|Deindex Website from Google first and Start with a Clean Slate?|
I was given a portal that was doing poorly in Google, give its decent link popularity. Alexa rank in the range of 10k. Tens of thousands of pages. (No instances of Alexa rank being influenced :-))
It was a Herculean task getting my head around the overall site structure and navigation. Digging deeper, I ascertained only about 10% of pages are useful. Remaining 90% of pages either duplicate pages, search result pages, various forms, print version pages, test folders, and so on. Now, next task was getting non-useful pages out of index through robots.txt, 404ing duplicate pages, setting URL parameters in WMT (there are about 40 different types of URL parameters!). Overall cleaning up the mess. I told it will take time for Google to notice and readjust its index.
The client asked. How about deindexing the site, ensure site is out of Google index completely and let it index, so that only the useful 10% pages are in the index? With URL removal tool it can be done in a matter of days. I searched for and answer, that it might be too drastic, not convinced with my own answer.
Anyone ever done that? Can it be thought of as an option to speed up the process?

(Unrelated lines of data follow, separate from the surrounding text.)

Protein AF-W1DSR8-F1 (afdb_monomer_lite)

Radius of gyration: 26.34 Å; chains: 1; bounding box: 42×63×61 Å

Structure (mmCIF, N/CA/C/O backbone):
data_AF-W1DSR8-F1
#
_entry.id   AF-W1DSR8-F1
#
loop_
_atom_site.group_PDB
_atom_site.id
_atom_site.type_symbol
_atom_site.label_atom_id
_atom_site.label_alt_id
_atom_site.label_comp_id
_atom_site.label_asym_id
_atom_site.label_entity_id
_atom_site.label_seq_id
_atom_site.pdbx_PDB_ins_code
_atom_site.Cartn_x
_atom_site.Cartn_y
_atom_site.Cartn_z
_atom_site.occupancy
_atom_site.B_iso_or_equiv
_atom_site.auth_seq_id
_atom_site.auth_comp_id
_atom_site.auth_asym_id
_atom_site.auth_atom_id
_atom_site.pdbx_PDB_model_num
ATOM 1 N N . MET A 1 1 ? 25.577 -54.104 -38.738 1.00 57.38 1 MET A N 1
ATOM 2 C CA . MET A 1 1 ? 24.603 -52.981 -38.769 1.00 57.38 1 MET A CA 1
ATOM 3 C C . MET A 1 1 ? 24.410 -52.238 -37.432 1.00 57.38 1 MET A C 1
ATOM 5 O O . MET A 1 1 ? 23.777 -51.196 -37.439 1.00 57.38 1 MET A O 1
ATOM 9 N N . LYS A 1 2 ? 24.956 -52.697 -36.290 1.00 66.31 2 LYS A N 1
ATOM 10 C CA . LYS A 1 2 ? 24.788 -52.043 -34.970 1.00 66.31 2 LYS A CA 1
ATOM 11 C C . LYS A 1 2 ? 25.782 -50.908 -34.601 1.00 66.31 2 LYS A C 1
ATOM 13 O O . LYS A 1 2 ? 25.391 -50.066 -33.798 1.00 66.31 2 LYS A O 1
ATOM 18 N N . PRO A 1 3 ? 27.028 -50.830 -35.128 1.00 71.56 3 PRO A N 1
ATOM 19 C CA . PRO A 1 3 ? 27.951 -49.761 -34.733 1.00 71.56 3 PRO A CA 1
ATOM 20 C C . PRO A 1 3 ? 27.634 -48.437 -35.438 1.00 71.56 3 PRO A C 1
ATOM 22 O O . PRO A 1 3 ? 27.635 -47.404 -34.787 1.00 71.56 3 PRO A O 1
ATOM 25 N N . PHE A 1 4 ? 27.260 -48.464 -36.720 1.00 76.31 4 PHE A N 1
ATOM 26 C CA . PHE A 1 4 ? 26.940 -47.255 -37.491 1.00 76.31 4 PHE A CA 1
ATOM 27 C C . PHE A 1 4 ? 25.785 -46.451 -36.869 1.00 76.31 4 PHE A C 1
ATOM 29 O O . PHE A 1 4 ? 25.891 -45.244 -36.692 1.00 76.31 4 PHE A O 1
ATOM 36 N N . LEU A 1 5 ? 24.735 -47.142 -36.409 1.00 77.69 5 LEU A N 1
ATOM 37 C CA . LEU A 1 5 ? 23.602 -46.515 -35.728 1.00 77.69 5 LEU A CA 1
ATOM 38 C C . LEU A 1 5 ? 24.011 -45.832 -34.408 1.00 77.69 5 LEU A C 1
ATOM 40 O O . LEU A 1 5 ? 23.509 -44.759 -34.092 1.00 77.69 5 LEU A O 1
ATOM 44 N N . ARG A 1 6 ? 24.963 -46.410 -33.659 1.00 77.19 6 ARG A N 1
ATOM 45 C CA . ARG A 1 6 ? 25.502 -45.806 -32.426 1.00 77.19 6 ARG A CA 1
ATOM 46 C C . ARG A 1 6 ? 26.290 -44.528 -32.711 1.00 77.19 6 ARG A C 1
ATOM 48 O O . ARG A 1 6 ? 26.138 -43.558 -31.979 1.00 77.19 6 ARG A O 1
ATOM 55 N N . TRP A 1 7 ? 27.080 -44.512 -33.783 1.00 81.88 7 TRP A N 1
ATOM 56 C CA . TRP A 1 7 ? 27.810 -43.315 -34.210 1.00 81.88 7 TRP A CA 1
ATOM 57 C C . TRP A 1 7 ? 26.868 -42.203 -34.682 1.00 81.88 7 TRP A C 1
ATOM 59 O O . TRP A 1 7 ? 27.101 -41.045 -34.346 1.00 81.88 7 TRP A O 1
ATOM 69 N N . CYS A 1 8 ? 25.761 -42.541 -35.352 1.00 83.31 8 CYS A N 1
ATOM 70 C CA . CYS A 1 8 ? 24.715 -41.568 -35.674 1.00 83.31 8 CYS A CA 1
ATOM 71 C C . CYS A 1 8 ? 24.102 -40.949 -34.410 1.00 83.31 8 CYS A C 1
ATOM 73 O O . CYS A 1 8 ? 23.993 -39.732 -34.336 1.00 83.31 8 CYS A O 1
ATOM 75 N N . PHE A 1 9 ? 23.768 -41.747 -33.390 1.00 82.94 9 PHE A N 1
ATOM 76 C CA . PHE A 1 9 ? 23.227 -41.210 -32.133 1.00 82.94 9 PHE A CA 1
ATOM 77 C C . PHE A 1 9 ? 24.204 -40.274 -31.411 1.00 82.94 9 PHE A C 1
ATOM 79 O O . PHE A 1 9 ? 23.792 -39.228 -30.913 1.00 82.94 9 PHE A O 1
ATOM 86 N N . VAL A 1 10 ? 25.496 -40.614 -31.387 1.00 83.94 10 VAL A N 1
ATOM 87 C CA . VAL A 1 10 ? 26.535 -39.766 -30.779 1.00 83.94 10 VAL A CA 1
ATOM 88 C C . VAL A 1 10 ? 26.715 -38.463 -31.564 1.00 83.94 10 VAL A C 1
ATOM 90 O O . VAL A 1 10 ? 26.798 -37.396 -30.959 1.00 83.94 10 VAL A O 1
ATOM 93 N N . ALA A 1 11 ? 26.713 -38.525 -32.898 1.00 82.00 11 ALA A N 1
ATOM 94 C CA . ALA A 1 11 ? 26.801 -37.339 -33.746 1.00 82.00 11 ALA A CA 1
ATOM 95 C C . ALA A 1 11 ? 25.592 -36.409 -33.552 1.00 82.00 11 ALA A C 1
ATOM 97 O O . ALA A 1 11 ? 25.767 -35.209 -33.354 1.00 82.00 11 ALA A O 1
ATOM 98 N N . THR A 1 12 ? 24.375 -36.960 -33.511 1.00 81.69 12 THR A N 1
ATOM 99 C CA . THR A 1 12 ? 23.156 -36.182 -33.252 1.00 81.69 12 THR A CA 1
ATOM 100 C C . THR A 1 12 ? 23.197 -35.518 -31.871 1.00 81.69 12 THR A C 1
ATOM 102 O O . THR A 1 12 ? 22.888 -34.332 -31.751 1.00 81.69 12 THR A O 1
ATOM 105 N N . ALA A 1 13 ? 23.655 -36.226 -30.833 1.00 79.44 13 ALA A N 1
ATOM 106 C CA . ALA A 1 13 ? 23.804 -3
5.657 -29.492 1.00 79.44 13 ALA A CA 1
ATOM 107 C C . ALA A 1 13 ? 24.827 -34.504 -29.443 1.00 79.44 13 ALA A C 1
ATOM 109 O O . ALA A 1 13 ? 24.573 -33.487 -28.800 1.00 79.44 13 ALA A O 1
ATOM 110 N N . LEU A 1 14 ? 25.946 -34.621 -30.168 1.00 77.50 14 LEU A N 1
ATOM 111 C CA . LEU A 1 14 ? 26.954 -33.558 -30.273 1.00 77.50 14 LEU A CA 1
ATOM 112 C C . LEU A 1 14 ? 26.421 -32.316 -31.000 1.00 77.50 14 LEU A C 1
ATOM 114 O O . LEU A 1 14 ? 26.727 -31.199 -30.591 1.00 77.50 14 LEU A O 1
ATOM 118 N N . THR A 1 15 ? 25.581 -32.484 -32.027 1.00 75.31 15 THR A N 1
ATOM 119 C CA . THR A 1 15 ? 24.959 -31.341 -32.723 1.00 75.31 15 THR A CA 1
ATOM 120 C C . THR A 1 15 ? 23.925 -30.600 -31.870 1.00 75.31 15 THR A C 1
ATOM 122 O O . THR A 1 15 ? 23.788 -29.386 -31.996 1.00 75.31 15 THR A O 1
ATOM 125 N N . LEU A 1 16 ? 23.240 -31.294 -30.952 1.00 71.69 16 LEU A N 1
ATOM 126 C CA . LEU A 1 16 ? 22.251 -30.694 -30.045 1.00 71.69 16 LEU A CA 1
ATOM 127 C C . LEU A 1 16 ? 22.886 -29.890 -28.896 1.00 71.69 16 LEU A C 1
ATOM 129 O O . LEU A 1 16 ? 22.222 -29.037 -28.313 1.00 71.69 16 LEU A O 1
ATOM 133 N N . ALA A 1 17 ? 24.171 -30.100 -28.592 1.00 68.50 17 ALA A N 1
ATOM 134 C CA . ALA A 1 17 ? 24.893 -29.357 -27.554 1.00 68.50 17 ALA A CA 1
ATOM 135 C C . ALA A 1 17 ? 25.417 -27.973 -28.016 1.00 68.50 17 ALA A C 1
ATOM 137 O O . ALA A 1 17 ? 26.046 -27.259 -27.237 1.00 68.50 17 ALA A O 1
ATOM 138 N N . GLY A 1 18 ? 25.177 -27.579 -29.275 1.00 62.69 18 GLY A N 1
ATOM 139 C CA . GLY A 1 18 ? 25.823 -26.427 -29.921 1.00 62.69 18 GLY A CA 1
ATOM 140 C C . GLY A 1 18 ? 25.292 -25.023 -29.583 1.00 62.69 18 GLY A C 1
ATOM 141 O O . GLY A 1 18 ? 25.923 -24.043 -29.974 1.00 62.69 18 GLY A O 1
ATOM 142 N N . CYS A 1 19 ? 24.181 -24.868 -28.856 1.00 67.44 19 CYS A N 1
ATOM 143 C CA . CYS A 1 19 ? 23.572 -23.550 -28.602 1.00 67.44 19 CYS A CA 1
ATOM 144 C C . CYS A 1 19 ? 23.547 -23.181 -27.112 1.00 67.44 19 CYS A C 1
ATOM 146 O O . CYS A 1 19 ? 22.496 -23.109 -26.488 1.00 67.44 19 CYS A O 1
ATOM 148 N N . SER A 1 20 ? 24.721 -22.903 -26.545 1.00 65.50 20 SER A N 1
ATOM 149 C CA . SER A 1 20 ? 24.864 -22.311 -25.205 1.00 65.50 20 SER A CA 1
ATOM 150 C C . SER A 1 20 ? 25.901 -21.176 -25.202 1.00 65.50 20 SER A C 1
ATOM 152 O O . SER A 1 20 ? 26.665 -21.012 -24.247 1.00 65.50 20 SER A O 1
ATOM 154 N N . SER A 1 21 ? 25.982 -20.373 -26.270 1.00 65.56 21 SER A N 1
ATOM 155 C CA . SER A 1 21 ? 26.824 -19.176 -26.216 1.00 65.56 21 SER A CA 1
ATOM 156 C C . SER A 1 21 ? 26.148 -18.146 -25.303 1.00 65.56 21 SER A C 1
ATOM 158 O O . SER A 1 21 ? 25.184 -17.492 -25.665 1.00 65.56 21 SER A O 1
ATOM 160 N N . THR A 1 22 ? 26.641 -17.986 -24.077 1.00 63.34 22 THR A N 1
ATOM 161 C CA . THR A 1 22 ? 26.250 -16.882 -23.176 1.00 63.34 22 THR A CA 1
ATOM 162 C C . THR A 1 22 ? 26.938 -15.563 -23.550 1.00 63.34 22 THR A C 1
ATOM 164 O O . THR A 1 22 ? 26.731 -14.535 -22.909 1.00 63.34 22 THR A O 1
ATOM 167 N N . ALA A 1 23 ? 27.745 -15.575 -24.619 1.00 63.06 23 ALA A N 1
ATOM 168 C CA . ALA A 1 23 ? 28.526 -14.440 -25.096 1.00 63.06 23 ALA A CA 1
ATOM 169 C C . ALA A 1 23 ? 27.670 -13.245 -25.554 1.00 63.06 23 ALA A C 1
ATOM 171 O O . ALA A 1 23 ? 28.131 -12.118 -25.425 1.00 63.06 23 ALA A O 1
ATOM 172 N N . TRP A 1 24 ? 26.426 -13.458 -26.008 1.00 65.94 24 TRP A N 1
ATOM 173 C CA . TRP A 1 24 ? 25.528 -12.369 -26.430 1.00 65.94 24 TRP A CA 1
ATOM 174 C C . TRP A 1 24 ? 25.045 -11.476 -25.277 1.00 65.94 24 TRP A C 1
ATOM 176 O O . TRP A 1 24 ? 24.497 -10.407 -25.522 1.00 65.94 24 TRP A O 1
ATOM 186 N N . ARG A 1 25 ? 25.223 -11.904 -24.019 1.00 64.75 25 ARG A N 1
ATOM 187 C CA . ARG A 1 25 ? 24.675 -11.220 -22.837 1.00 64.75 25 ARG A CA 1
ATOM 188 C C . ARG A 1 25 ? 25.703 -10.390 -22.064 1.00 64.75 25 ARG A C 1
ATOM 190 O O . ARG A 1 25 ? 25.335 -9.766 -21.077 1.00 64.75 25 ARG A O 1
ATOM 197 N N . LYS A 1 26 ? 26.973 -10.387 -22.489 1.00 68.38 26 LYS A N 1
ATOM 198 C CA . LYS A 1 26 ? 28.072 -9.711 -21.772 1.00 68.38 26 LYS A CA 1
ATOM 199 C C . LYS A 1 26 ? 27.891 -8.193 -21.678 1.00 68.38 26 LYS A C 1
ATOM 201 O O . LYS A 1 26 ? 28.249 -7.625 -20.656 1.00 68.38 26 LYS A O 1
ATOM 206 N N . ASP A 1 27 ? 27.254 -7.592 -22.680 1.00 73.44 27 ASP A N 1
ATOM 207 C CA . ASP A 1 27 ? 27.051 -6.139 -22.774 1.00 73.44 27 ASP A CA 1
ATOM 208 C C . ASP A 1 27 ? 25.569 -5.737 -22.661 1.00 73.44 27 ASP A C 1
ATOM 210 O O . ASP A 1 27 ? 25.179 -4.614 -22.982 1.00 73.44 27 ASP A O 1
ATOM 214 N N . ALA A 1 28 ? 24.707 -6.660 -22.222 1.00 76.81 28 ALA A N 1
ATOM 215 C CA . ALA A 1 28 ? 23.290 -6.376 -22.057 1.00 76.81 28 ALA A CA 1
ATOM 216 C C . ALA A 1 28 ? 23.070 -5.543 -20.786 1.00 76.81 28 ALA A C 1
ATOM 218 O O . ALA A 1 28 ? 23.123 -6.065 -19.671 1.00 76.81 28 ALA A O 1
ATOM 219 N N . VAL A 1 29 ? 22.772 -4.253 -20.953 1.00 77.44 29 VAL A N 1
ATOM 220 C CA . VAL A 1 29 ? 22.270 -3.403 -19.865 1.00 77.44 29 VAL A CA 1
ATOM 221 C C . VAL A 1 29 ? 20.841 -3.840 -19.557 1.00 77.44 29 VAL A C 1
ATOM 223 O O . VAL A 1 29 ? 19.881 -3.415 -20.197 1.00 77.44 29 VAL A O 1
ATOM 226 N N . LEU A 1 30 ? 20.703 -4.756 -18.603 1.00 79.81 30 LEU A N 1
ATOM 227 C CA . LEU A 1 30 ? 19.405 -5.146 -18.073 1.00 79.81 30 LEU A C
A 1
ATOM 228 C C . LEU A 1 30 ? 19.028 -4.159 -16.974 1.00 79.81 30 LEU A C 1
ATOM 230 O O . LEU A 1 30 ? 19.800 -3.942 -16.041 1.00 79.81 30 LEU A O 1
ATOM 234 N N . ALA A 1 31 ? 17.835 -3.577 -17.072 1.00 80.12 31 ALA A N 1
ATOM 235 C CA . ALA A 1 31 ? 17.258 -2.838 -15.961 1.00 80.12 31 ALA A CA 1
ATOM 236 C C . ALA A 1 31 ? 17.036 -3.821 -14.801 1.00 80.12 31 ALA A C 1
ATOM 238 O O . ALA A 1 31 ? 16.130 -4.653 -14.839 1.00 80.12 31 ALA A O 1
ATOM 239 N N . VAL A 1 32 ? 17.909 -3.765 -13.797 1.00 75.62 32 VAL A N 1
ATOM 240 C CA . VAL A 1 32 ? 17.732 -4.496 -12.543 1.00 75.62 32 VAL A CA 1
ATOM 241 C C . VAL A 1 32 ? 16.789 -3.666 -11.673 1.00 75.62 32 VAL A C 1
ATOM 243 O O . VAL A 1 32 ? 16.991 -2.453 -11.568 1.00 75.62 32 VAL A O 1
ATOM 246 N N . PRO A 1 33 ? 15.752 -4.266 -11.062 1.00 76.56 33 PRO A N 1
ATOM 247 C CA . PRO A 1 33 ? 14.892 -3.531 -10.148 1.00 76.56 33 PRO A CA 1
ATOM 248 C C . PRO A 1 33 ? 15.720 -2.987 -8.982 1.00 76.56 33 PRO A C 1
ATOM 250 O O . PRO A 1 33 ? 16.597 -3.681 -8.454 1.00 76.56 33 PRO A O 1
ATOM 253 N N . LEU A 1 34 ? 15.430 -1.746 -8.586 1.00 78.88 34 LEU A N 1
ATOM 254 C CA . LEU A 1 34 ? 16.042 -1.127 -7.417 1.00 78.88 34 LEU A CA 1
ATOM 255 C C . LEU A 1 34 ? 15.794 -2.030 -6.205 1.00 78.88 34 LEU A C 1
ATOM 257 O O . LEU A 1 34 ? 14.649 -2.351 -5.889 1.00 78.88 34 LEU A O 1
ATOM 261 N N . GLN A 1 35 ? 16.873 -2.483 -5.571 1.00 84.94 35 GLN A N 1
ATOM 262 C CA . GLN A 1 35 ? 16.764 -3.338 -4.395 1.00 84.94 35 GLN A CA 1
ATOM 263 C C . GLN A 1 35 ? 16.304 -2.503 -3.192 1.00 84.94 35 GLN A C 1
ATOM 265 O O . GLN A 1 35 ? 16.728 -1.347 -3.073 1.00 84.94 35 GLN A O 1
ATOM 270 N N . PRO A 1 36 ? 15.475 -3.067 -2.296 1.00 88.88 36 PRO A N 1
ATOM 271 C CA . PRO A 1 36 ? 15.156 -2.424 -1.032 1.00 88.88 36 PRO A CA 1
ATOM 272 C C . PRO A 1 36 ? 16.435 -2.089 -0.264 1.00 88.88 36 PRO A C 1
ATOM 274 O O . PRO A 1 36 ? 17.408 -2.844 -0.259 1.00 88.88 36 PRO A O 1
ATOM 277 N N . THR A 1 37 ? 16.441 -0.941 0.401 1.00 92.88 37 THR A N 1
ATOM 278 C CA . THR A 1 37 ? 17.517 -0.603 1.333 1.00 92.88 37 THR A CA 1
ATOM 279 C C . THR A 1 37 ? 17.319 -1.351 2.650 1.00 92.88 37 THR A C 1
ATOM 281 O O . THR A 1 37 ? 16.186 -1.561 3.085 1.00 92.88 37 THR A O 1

I agree with your initial assessment. The client may be impatient for results, but a complete deindexing in this situation is probably too drastic.
Deindexing from Google will not fix the problem of having poor quality pages on the site or the 404 errors you will have if you only delete those poor quality pages.
Thanks for the confirmation Tedster
|Deindexing from Google will not fix the problem of having poor quality pages on the site or the 404 errors you will have if you only delete those poor quality pages. |
During the cleanup act, many entries are made to robots.txt - few folders, few files and many wildcards are disallowed. URL parameter handling was defined in WMT. A majority of these disallowed pages continue to be present in SERPs and it may be awhile before they are out. To cut the time, it was a suggestion to remove all the pages and let only useful pages in, since not-useful pages are blocked in robots.txt. Not so bad an idea to dismiss outright?
Compromise? Leave index alone but remove everything from g###s cache, so at least you don't have all those garbage pages flopping around in the background.
|A majority of these disallowed pages continue to be present in SERPs and it may be awhile before they are out. |
these may never be out of the index.
a disallow excludes googlebot from crawling but it's not an indexing directive.
|these may never be out of the index |
Pages in a folder can be removed from google's index through URL removal tool on WMT. But there are many, thousands in fact, such as search result pages, that are not in a particular folder but generated through dynamic queries. They are now disallowed through a wildcard in robots.txt. Will they always remain in the index, unless you deindex the whole site?
P.S: Adding META noindex/nofollow to those pages doesn't seem to be possible, given the way the site is built.